Collected data entries:
┄┄┄┄┄┄
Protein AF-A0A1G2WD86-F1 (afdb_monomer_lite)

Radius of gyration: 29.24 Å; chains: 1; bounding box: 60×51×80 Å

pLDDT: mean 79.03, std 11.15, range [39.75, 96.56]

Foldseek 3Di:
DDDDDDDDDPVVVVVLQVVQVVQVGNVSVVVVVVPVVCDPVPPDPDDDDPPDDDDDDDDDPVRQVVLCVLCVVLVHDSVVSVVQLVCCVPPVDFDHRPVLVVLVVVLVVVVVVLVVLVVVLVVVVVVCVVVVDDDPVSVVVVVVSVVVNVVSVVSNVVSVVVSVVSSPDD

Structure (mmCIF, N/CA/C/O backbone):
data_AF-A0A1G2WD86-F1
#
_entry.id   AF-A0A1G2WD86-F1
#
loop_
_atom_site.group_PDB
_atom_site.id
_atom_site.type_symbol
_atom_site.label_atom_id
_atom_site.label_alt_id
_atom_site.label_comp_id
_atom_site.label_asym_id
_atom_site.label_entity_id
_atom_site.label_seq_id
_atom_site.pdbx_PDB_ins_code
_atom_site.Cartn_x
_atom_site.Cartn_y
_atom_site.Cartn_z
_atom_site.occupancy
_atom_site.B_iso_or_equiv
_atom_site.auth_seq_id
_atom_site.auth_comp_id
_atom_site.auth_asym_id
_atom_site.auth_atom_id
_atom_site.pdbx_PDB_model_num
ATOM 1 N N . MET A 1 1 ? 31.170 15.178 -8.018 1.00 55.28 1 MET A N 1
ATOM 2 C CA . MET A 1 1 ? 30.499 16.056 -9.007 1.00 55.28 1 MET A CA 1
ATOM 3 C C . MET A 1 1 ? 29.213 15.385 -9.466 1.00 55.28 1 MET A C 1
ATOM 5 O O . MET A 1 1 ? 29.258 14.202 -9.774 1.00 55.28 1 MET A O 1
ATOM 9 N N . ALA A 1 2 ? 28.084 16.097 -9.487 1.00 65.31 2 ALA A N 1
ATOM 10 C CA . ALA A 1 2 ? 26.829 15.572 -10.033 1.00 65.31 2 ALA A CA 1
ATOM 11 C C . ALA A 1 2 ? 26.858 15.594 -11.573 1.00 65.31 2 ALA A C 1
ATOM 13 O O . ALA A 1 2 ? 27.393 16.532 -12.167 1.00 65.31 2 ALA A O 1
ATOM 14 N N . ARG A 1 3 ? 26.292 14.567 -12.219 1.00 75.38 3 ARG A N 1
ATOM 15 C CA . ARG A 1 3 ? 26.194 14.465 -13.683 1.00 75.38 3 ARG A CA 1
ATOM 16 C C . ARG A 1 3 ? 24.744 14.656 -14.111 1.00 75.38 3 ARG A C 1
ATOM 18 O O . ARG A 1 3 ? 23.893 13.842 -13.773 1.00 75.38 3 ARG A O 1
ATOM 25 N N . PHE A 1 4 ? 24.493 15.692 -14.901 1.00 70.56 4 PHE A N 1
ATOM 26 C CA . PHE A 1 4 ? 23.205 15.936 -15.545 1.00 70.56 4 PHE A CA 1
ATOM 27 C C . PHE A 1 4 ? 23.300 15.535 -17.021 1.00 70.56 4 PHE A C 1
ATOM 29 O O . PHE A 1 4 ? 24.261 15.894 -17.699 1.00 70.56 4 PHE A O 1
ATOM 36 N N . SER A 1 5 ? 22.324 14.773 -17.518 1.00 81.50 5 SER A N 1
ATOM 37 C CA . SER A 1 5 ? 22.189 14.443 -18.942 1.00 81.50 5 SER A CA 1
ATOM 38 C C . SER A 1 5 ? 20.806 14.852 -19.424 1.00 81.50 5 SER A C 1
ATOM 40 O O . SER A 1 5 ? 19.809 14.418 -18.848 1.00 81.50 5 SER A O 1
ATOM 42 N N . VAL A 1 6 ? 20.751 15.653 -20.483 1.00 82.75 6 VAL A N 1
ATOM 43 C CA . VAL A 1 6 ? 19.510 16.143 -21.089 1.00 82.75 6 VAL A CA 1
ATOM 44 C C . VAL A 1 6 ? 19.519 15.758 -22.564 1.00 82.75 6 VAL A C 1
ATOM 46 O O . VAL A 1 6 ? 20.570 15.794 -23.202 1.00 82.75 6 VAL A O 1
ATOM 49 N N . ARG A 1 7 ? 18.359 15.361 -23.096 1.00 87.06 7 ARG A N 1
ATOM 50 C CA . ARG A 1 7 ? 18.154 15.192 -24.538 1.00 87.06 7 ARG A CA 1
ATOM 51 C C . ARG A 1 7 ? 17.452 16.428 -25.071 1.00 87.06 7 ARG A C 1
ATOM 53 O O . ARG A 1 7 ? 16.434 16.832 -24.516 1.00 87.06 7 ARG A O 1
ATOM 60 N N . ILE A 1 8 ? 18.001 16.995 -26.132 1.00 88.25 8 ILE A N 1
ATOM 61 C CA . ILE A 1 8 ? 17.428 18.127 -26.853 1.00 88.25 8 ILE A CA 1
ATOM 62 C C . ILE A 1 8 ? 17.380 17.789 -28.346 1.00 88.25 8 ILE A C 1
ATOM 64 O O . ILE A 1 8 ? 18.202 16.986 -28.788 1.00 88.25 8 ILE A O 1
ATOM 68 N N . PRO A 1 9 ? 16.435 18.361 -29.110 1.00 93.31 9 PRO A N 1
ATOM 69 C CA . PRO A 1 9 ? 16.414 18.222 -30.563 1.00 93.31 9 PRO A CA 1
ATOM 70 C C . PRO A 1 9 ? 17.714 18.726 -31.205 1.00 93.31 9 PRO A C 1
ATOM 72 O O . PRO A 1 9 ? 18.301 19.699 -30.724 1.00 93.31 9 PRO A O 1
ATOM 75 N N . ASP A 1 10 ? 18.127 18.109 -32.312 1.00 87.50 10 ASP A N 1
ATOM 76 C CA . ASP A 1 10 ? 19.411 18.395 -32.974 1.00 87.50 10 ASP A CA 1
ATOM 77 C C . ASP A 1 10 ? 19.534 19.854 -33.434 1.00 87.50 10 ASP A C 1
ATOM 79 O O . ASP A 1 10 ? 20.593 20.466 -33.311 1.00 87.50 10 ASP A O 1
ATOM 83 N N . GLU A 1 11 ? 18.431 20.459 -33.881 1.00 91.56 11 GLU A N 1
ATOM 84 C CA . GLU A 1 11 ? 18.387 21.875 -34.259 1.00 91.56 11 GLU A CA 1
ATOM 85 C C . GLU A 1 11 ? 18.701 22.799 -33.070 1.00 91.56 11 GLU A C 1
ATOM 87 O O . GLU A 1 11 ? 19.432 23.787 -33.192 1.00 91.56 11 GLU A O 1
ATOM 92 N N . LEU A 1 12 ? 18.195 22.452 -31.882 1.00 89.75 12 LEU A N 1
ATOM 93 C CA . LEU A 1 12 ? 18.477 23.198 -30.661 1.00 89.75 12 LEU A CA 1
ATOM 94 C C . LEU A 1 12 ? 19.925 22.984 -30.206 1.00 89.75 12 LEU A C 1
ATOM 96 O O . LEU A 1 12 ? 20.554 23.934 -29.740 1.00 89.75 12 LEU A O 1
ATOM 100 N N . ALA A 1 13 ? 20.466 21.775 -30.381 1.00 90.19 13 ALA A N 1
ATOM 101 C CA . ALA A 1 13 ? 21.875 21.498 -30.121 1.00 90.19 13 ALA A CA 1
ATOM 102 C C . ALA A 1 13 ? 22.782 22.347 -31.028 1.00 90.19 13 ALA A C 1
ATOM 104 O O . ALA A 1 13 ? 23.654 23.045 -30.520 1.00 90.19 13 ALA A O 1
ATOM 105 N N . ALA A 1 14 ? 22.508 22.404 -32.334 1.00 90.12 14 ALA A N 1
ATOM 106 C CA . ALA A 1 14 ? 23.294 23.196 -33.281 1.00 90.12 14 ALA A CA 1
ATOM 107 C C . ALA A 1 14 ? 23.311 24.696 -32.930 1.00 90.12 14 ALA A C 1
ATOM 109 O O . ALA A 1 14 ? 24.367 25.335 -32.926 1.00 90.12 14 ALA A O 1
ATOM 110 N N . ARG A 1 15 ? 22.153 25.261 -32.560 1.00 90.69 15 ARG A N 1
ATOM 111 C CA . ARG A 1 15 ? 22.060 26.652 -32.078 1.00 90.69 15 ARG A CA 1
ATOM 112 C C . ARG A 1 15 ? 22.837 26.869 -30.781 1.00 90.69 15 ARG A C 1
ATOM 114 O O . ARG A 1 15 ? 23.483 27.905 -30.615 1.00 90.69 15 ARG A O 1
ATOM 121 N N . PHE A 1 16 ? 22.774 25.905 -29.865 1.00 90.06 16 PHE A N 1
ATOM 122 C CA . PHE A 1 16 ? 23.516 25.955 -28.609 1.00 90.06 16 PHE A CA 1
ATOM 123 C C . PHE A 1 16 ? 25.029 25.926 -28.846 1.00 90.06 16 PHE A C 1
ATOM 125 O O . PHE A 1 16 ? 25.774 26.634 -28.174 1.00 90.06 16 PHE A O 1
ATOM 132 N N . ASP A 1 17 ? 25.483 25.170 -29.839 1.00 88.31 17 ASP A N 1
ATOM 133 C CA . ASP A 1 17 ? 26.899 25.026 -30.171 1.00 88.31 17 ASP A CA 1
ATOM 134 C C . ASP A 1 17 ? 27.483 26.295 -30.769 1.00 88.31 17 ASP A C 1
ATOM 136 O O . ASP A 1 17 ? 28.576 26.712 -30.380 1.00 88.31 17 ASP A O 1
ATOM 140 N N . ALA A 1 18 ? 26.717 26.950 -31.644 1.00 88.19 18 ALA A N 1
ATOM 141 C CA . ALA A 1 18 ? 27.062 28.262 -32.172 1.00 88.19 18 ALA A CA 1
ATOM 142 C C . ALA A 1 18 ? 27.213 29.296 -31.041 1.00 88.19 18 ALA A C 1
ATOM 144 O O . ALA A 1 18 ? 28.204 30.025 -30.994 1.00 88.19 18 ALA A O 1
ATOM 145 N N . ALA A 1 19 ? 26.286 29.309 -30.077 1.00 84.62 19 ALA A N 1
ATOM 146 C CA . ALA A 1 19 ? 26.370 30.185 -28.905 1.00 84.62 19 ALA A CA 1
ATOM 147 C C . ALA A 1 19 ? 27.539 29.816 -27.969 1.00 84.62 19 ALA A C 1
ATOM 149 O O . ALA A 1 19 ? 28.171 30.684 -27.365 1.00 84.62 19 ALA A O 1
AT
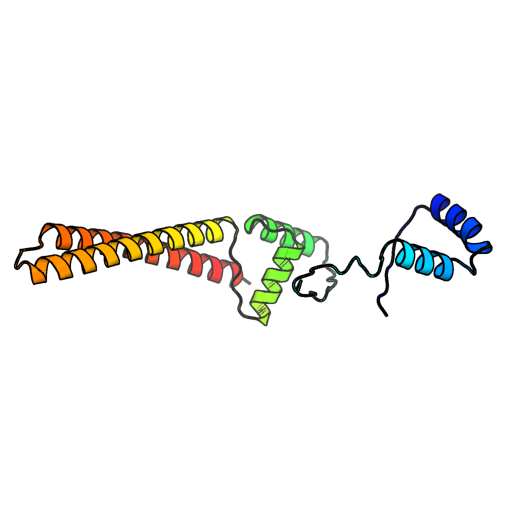OM 150 N N . ALA A 1 20 ? 27.855 28.525 -27.858 1.00 86.81 20 ALA A N 1
ATOM 151 C CA . ALA A 1 20 ? 28.924 28.024 -27.005 1.00 86.81 20 ALA A CA 1
ATOM 152 C C . ALA A 1 20 ? 30.330 28.298 -27.561 1.00 86.81 20 ALA A C 1
ATOM 154 O O . ALA A 1 20 ? 31.284 28.351 -26.778 1.00 86.81 20 ALA A O 1
ATOM 155 N N . GLY A 1 21 ? 30.465 28.505 -28.876 1.00 79.94 21 GLY A N 1
ATOM 156 C CA . GLY A 1 21 ? 31.731 28.847 -29.531 1.00 79.94 21 GLY A CA 1
ATOM 157 C C . GLY A 1 21 ? 32.391 30.099 -28.944 1.00 79.94 21 GLY A C 1
ATOM 158 O O . GLY A 1 21 ? 33.599 30.107 -28.727 1.00 79.94 21 GLY A O 1
ATOM 159 N N . GLY A 1 22 ? 31.597 31.110 -28.573 1.00 77.81 22 GLY A N 1
ATOM 160 C CA . GLY A 1 22 ? 32.084 32.333 -27.917 1.00 77.81 22 GLY A CA 1
ATOM 161 C C . GLY A 1 22 ? 32.257 32.230 -26.395 1.00 77.81 22 GLY A C 1
ATOM 162 O O . GLY A 1 22 ? 32.746 33.166 -25.769 1.00 77.81 22 GLY A O 1
ATOM 163 N N . ALA A 1 23 ? 31.857 31.113 -25.781 1.00 73.94 23 ALA A N 1
ATOM 164 C CA . ALA A 1 23 ? 31.769 30.952 -24.325 1.00 73.94 23 ALA A CA 1
ATOM 165 C C . ALA A 1 23 ? 32.733 29.893 -23.755 1.00 73.94 23 ALA A C 1
ATOM 167 O O . ALA A 1 23 ? 32.571 29.466 -22.611 1.00 73.94 23 ALA A O 1
ATOM 168 N N . GLY A 1 24 ? 33.721 29.445 -24.540 1.00 80.50 24 GLY A N 1
ATOM 169 C CA . GLY A 1 24 ? 34.670 28.402 -24.127 1.00 80.50 24 GLY A CA 1
ATOM 170 C C . GLY A 1 24 ? 34.128 26.972 -24.262 1.00 80.50 24 GLY A C 1
ATOM 171 O O . GLY A 1 24 ? 34.601 26.061 -23.579 1.00 80.50 24 GLY A O 1
ATOM 172 N N . GLY A 1 25 ? 33.128 26.766 -25.126 1.00 87.75 25 GLY A N 1
ATOM 173 C CA . GLY A 1 25 ? 32.559 25.461 -25.463 1.00 87.75 25 GLY A CA 1
ATOM 174 C C . GLY A 1 25 ? 31.312 25.078 -24.656 1.00 87.75 25 GLY A C 1
ATOM 175 O O . GLY A 1 25 ? 30.952 25.707 -23.659 1.00 87.75 25 GLY A O 1
ATOM 176 N N . ARG A 1 26 ? 30.636 24.004 -25.098 1.00 86.56 26 ARG A N 1
ATOM 177 C CA . ARG A 1 26 ? 29.320 23.563 -24.581 1.00 86.56 26 ARG A CA 1
ATOM 178 C C . ARG A 1 26 ? 29.290 23.463 -23.054 1.00 86.56 26 ARG A C 1
ATOM 180 O O . ARG A 1 26 ? 28.419 24.027 -22.401 1.00 86.56 26 ARG A O 1
ATOM 187 N N . SER A 1 27 ? 30.270 22.777 -22.470 1.00 84.50 27 SER A N 1
ATOM 188 C CA . SER A 1 27 ? 30.339 22.533 -21.024 1.00 84.50 27 SER A CA 1
ATOM 189 C C . SER A 1 27 ? 30.585 23.802 -20.206 1.00 84.50 27 SER A C 1
ATOM 191 O O . SER A 1 27 ? 30.155 23.882 -19.055 1.00 84.50 27 SER A O 1
ATOM 193 N N . ALA A 1 28 ? 31.283 24.797 -20.760 1.00 85.94 28 ALA A N 1
ATOM 194 C CA . ALA A 1 28 ? 31.476 26.083 -20.095 1.00 85.94 28 ALA A CA 1
ATOM 195 C C . ALA A 1 28 ? 30.164 26.878 -20.069 1.00 85.94 28 ALA A C 1
ATOM 197 O O . ALA A 1 28 ? 29.759 27.340 -19.000 1.00 85.94 28 ALA A O 1
ATOM 198 N N . LEU A 1 29 ? 29.450 26.918 -21.198 1.00 89.19 29 LEU A N 1
ATOM 199 C CA . LEU A 1 29 ? 28.147 27.573 -21.296 1.00 89.19 29 LEU A CA 1
ATOM 200 C C . LEU A 1 29 ? 27.090 26.902 -20.403 1.00 89.19 29 LEU A C 1
ATOM 202 O O . LEU A 1 29 ? 26.405 27.593 -19.655 1.00 89.19 29 LEU A O 1
ATOM 206 N N . VAL A 1 30 ? 27.009 25.565 -20.388 1.00 88.62 30 VAL A N 1
ATOM 207 C CA . VAL A 1 30 ? 26.083 24.827 -19.503 1.00 88.62 30 VAL A CA 1
ATOM 208 C C . VAL A 1 30 ? 26.373 25.114 -18.029 1.00 88.62 30 VAL A C 1
ATOM 210 O O . VAL A 1 30 ? 25.450 25.368 -17.262 1.00 88.62 30 VAL A O 1
ATOM 213 N N . ARG A 1 31 ? 27.646 25.117 -17.611 1.00 86.88 31 ARG A N 1
ATOM 214 C CA . ARG A 1 31 ? 28.002 25.429 -16.215 1.00 86.88 31 ARG A CA 1
ATOM 215 C C . ARG A 1 31 ? 27.639 26.859 -15.828 1.00 86.88 31 ARG A C 1
ATOM 217 O O . ARG A 1 31 ? 27.234 27.077 -14.690 1.00 86.88 31 ARG A O 1
ATOM 224 N N . ARG A 1 32 ? 27.778 27.811 -16.754 1.00 86.31 32 ARG A N 1
ATOM 225 C CA . ARG A 1 32 ? 27.358 29.199 -16.545 1.00 86.31 32 ARG A CA 1
ATOM 226 C C . ARG A 1 32 ? 25.840 29.299 -16.398 1.00 86.31 32 ARG A C 1
ATOM 228 O O . ARG A 1 32 ? 25.386 29.826 -15.398 1.00 86.31 32 ARG A O 1
ATOM 235 N N . LEU A 1 33 ? 25.077 28.695 -17.309 1.00 89.06 33 LEU A N 1
ATOM 236 C CA . LEU A 1 33 ? 23.611 28.679 -17.234 1.00 89.06 33 LEU A CA 1
ATOM 237 C C . LEU A 1 33 ? 23.100 28.036 -15.941 1.00 89.06 33 LEU A C 1
ATOM 239 O O . LEU A 1 33 ? 22.177 28.556 -15.327 1.00 89.06 33 LEU A O 1
ATOM 243 N N . ILE A 1 34 ? 23.717 26.933 -15.501 1.00 86.81 34 ILE A N 1
ATOM 244 C CA . ILE A 1 34 ? 23.365 26.287 -14.229 1.00 86.81 34 ILE A CA 1
ATOM 245 C C . ILE A 1 34 ? 23.647 27.221 -13.047 1.00 86.81 34 ILE A C 1
ATOM 247 O O . ILE A 1 34 ? 22.832 27.288 -12.137 1.00 86.81 34 ILE A O 1
ATOM 251 N N . ARG A 1 35 ? 24.771 27.947 -13.055 1.00 85.19 35 ARG A N 1
ATOM 252 C CA . ARG A 1 35 ? 25.107 28.914 -11.999 1.00 85.19 35 ARG A CA 1
ATOM 253 C C . ARG A 1 35 ? 24.122 30.081 -11.967 1.00 85.19 35 ARG A C 1
ATOM 255 O O . ARG A 1 35 ? 23.663 30.446 -10.894 1.00 85.19 35 ARG A O 1
ATOM 262 N N . ASP A 1 36 ? 23.786 30.624 -13.132 1.00 85.12 36 ASP A N 1
ATOM 263 C CA . ASP A 1 36 ? 22.880 31.768 -13.253 1.00 85.12 36 ASP A CA 1
ATOM 264 C C . ASP A 1 36 ? 21.445 31.383 -12.839 1.00 85.12 36 ASP A C 1
ATOM 266 O O . ASP A 1 36 ? 20.741 32.173 -12.215 1.00 85.12 36 ASP A O 1
ATOM 270 N N . ALA A 1 37 ? 21.024 30.147 -13.132 1.00 83.44 37 ALA A N 1
ATOM 271 C CA . ALA A 1 37 ? 19.709 29.621 -12.766 1.00 83.44 37 ALA A CA 1
ATOM 272 C C . ALA A 1 37 ? 19.616 29.085 -11.322 1.00 83.44 37 ALA A C 1
ATOM 274 O O . ALA A 1 37 ? 18.510 28.889 -10.820 1.00 83.44 37 ALA A O 1
ATOM 275 N N . ALA A 1 38 ? 20.748 28.831 -10.658 1.00 79.88 38 ALA A N 1
ATOM 276 C CA . ALA A 1 38 ? 20.816 28.342 -9.282 1.00 79.88 38 ALA A CA 1
ATOM 277 C C . ALA A 1 38 ? 21.575 29.346 -8.394 1.00 79.88 38 ALA A C 1
ATOM 279 O O . ALA A 1 38 ? 22.705 29.063 -7.979 1.00 79.88 38 ALA A O 1
ATOM 280 N N . PRO A 1 39 ? 20.984 30.526 -8.112 1.00 74.06 39 PRO A N 1
ATOM 281 C CA . PRO A 1 39 ? 21.606 31.507 -7.236 1.00 74.06 39 PRO A CA 1
ATOM 282 C C . PRO A 1 39 ? 21.803 30.912 -5.840 1.00 74.06 39 PRO A C 1
ATOM 284 O O . PRO A 1 39 ? 21.045 30.055 -5.395 1.00 74.06 39 PRO A O 1
ATOM 287 N N . GLU A 1 40 ? 22.804 31.393 -5.113 1.00 65.00 40 GLU A N 1
ATOM 288 C CA . GLU A 1 40 ? 23.183 30.852 -3.799 1.00 65.00 40 GLU A CA 1
ATOM 289 C C . GLU A 1 40 ? 22.081 31.022 -2.730 1.00 65.00 40 GLU A C 1
ATOM 291 O O . GLU A 1 40 ? 22.046 30.306 -1.728 1.00 65.00 40 GLU A O 1
ATOM 296 N N . SER A 1 41 ? 21.127 31.923 -2.991 1.00 61.47 41 SER A N 1
ATOM 297 C CA . SER A 1 41 ? 19.888 32.112 -2.233 1.00 61.47 41 SER A CA 1
ATOM 298 C C . SER A 1 41 ? 18.831 31.027 -2.477 1.00 61.47 41 SER A C 1
ATOM 300 O O . SER A 1 41 ? 17.935 30.865 -1.653 1.00 61.47 41 SER A O 1
ATOM 302 N N . ALA A 1 42 ? 18.938 30.240 -3.552 1.00 60.78 42 ALA A N 1
ATOM 303 C CA . ALA A 1 42 ? 18.062 29.109 -3.864 1.00 60.78 42 ALA A CA 1
ATOM 304 C C . ALA A 1 42 ? 18.468 27.837 -3.098 1.00 60.78 42 ALA A C 1
ATOM 306 O O . ALA A 1 42 ? 18.486 26.732 -3.651 1.00 60.78 42 ALA A O 1
ATOM 307 N N . LYS A 1 43 ? 18.797 27.969 -1.806 1.00 54.31 43 LYS A N 1
ATOM 308 C CA . LYS A 1 43 ? 18.855 26.806 -0.918 1.00 54.31 43 LYS A CA 1
ATOM 309 C C . LYS A 1 43 ? 17.449 26.232 -0.832 1.00 54.31 43 LYS A C 1
ATOM 311 O O . LYS A 1 43 ? 16.577 26.798 -0.183 1.00 54.31 43 LYS A O 1
ATOM 316 N N . ALA A 1 44 ? 17.233 25.109 -1.505 1.00 53.53 44 ALA A N 1
ATOM 317 C CA . A
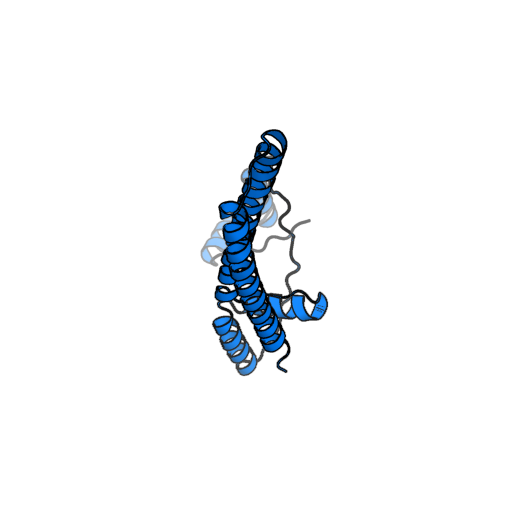LA A 1 44 ? 16.039 24.321 -1.292 1.00 53.53 44 ALA A CA 1
ATOM 318 C C . ALA A 1 44 ? 15.983 23.927 0.190 1.00 53.53 44 ALA A C 1
ATOM 320 O O . ALA A 1 44 ? 16.917 23.308 0.706 1.00 53.53 44 ALA A O 1
ATOM 321 N N . GLU A 1 45 ? 14.864 24.213 0.854 1.00 49.72 45 GLU A N 1
ATOM 322 C CA . GLU A 1 45 ? 14.419 23.448 2.020 1.00 49.72 45 GLU A CA 1
ATOM 323 C C . GLU A 1 45 ? 14.031 22.038 1.550 1.00 49.72 45 GLU A C 1
ATOM 325 O O . GLU A 1 45 ? 12.881 21.608 1.585 1.00 49.72 45 GLU A O 1
ATOM 330 N N . SER A 1 46 ? 14.994 21.300 1.007 1.00 48.16 46 SER A N 1
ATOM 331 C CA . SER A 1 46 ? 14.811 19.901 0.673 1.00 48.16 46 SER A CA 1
┄┄┄┄┄┄
▶ [WHAT IS REQUIRED]
When the line with "ATOM 213 N N" is reached in the data above, start copying there, and copy each line exactly until the line with "ATOM 279 O O" has been copied; copy nothing else.

▶ [TASK RESULT]
ATOM 213 N N . ARG A 1 31 ? 27.646 25.117 -17.611 1.00 86.88 31 ARG A N 1
ATOM 214 C CA . ARG A 1 31 ? 28.002 25.429 -16.215 1.00 86.88 31 ARG A CA 1
ATOM 215 C C . ARG A 1 31 ? 27.639 26.859 -15.828 1.00 86.88 31 ARG A C 1
ATOM 217 O O . ARG A 1 31 ? 27.234 27.077 -14.690 1.00 86.88 31 ARG A O 1
ATOM 224 N N . ARG A 1 32 ? 27.778 27.811 -16.754 1.00 86.31 32 ARG A N 1
ATOM 225 C CA . ARG A 1 32 ? 27.358 29.199 -16.545 1.00 86.31 32 ARG A CA 1
ATOM 226 C C . ARG A 1 32 ? 25.840 29.299 -16.398 1.00 86.31 32 ARG A C 1
ATOM 228 O O . ARG A 1 32 ? 25.386 29.826 -15.398 1.00 86.31 32 ARG A O 1
ATOM 235 N N . LEU A 1 33 ? 25.077 28.695 -17.309 1.00 89.06 33 LEU A N 1
ATOM 236 C CA . LEU A 1 33 ? 23.611 28.679 -17.234 1.00 89.06 33 LEU A CA 1
ATOM 237 C C . LEU A 1 33 ? 23.100 28.036 -15.941 1.00 89.06 33 LEU A C 1
ATOM 239 O O . LEU A 1 33 ? 22.177 28.556 -15.327 1.00 89.06 33 LEU A O 1
ATOM 243 N N . ILE A 1 34 ? 23.717 26.933 -15.501 1.00 86.81 34 ILE A N 1
ATOM 244 C CA . ILE A 1 34 ? 23.365 26.287 -14.229 1.00 86.81 34 ILE A CA 1
ATOM 245 C C . ILE A 1 34 ? 23.647 27.221 -13.047 1.00 86.81 34 ILE A C 1
ATOM 247 O O . ILE A 1 34 ? 22.832 27.288 -12.137 1.00 86.81 34 ILE A O 1
ATOM 251 N N . ARG A 1 35 ? 24.771 27.947 -13.055 1.00 85.19 35 ARG A N 1
ATOM 252 C CA . ARG A 1 35 ? 25.107 28.914 -11.999 1.00 85.19 35 ARG A CA 1
ATOM 253 C C . ARG A 1 35 ? 24.122 30.081 -11.967 1.00 85.19 35 ARG A C 1
ATOM 255 O O . ARG A 1 35 ? 23.663 30.446 -10.894 1.00 85.19 35 ARG A O 1
ATOM 262 N N . ASP A 1 36 ? 23.786 30.624 -13.132 1.00 85.12 36 ASP A N 1
ATOM 263 C CA . ASP A 1 36 ? 22.880 31.768 -13.253 1.00 85.12 36 ASP A CA 1
ATOM 264 C C . ASP A 1 36 ? 21.445 31.383 -12.839 1.00 85.12 36 ASP A C 1
ATOM 266 O O . ASP A 1 36 ? 20.741 32.173 -12.215 1.00 85.12 36 ASP A O 1
ATOM 270 N N . ALA A 1 37 ? 21.024 30.147 -13.132 1.00 83.44 37 ALA A N 1
ATOM 271 C CA . ALA A 1 37 ? 19.709 29.621 -12.766 1.00 83.44 37 ALA A CA 1
ATOM 272 C C . ALA A 1 37 ? 19.616 29.085 -11.322 1.00 83.44 37 ALA A C 1
ATOM 274 O O . ALA A 1 37 ? 18.510 28.889 -10.820 1.00 83.44 37 ALA A O 1
ATOM 275 N N . ALA A 1 38 ? 20.748 28.831 -10.658 1.00 79.88 38 ALA A N 1
ATOM 276 C CA . ALA A 1 38 ? 20.816 28.342 -9.282 1.00 79.88 38 ALA A CA 1
ATOM 277 C C . ALA A 1 38 ? 21.575 29.346 -8.394 1.00 79.88 38 ALA A C 1
ATOM 279 O O . ALA A 1 38 ? 22.705 29.063 -7.979 1.00 79.88 38 ALA A O 1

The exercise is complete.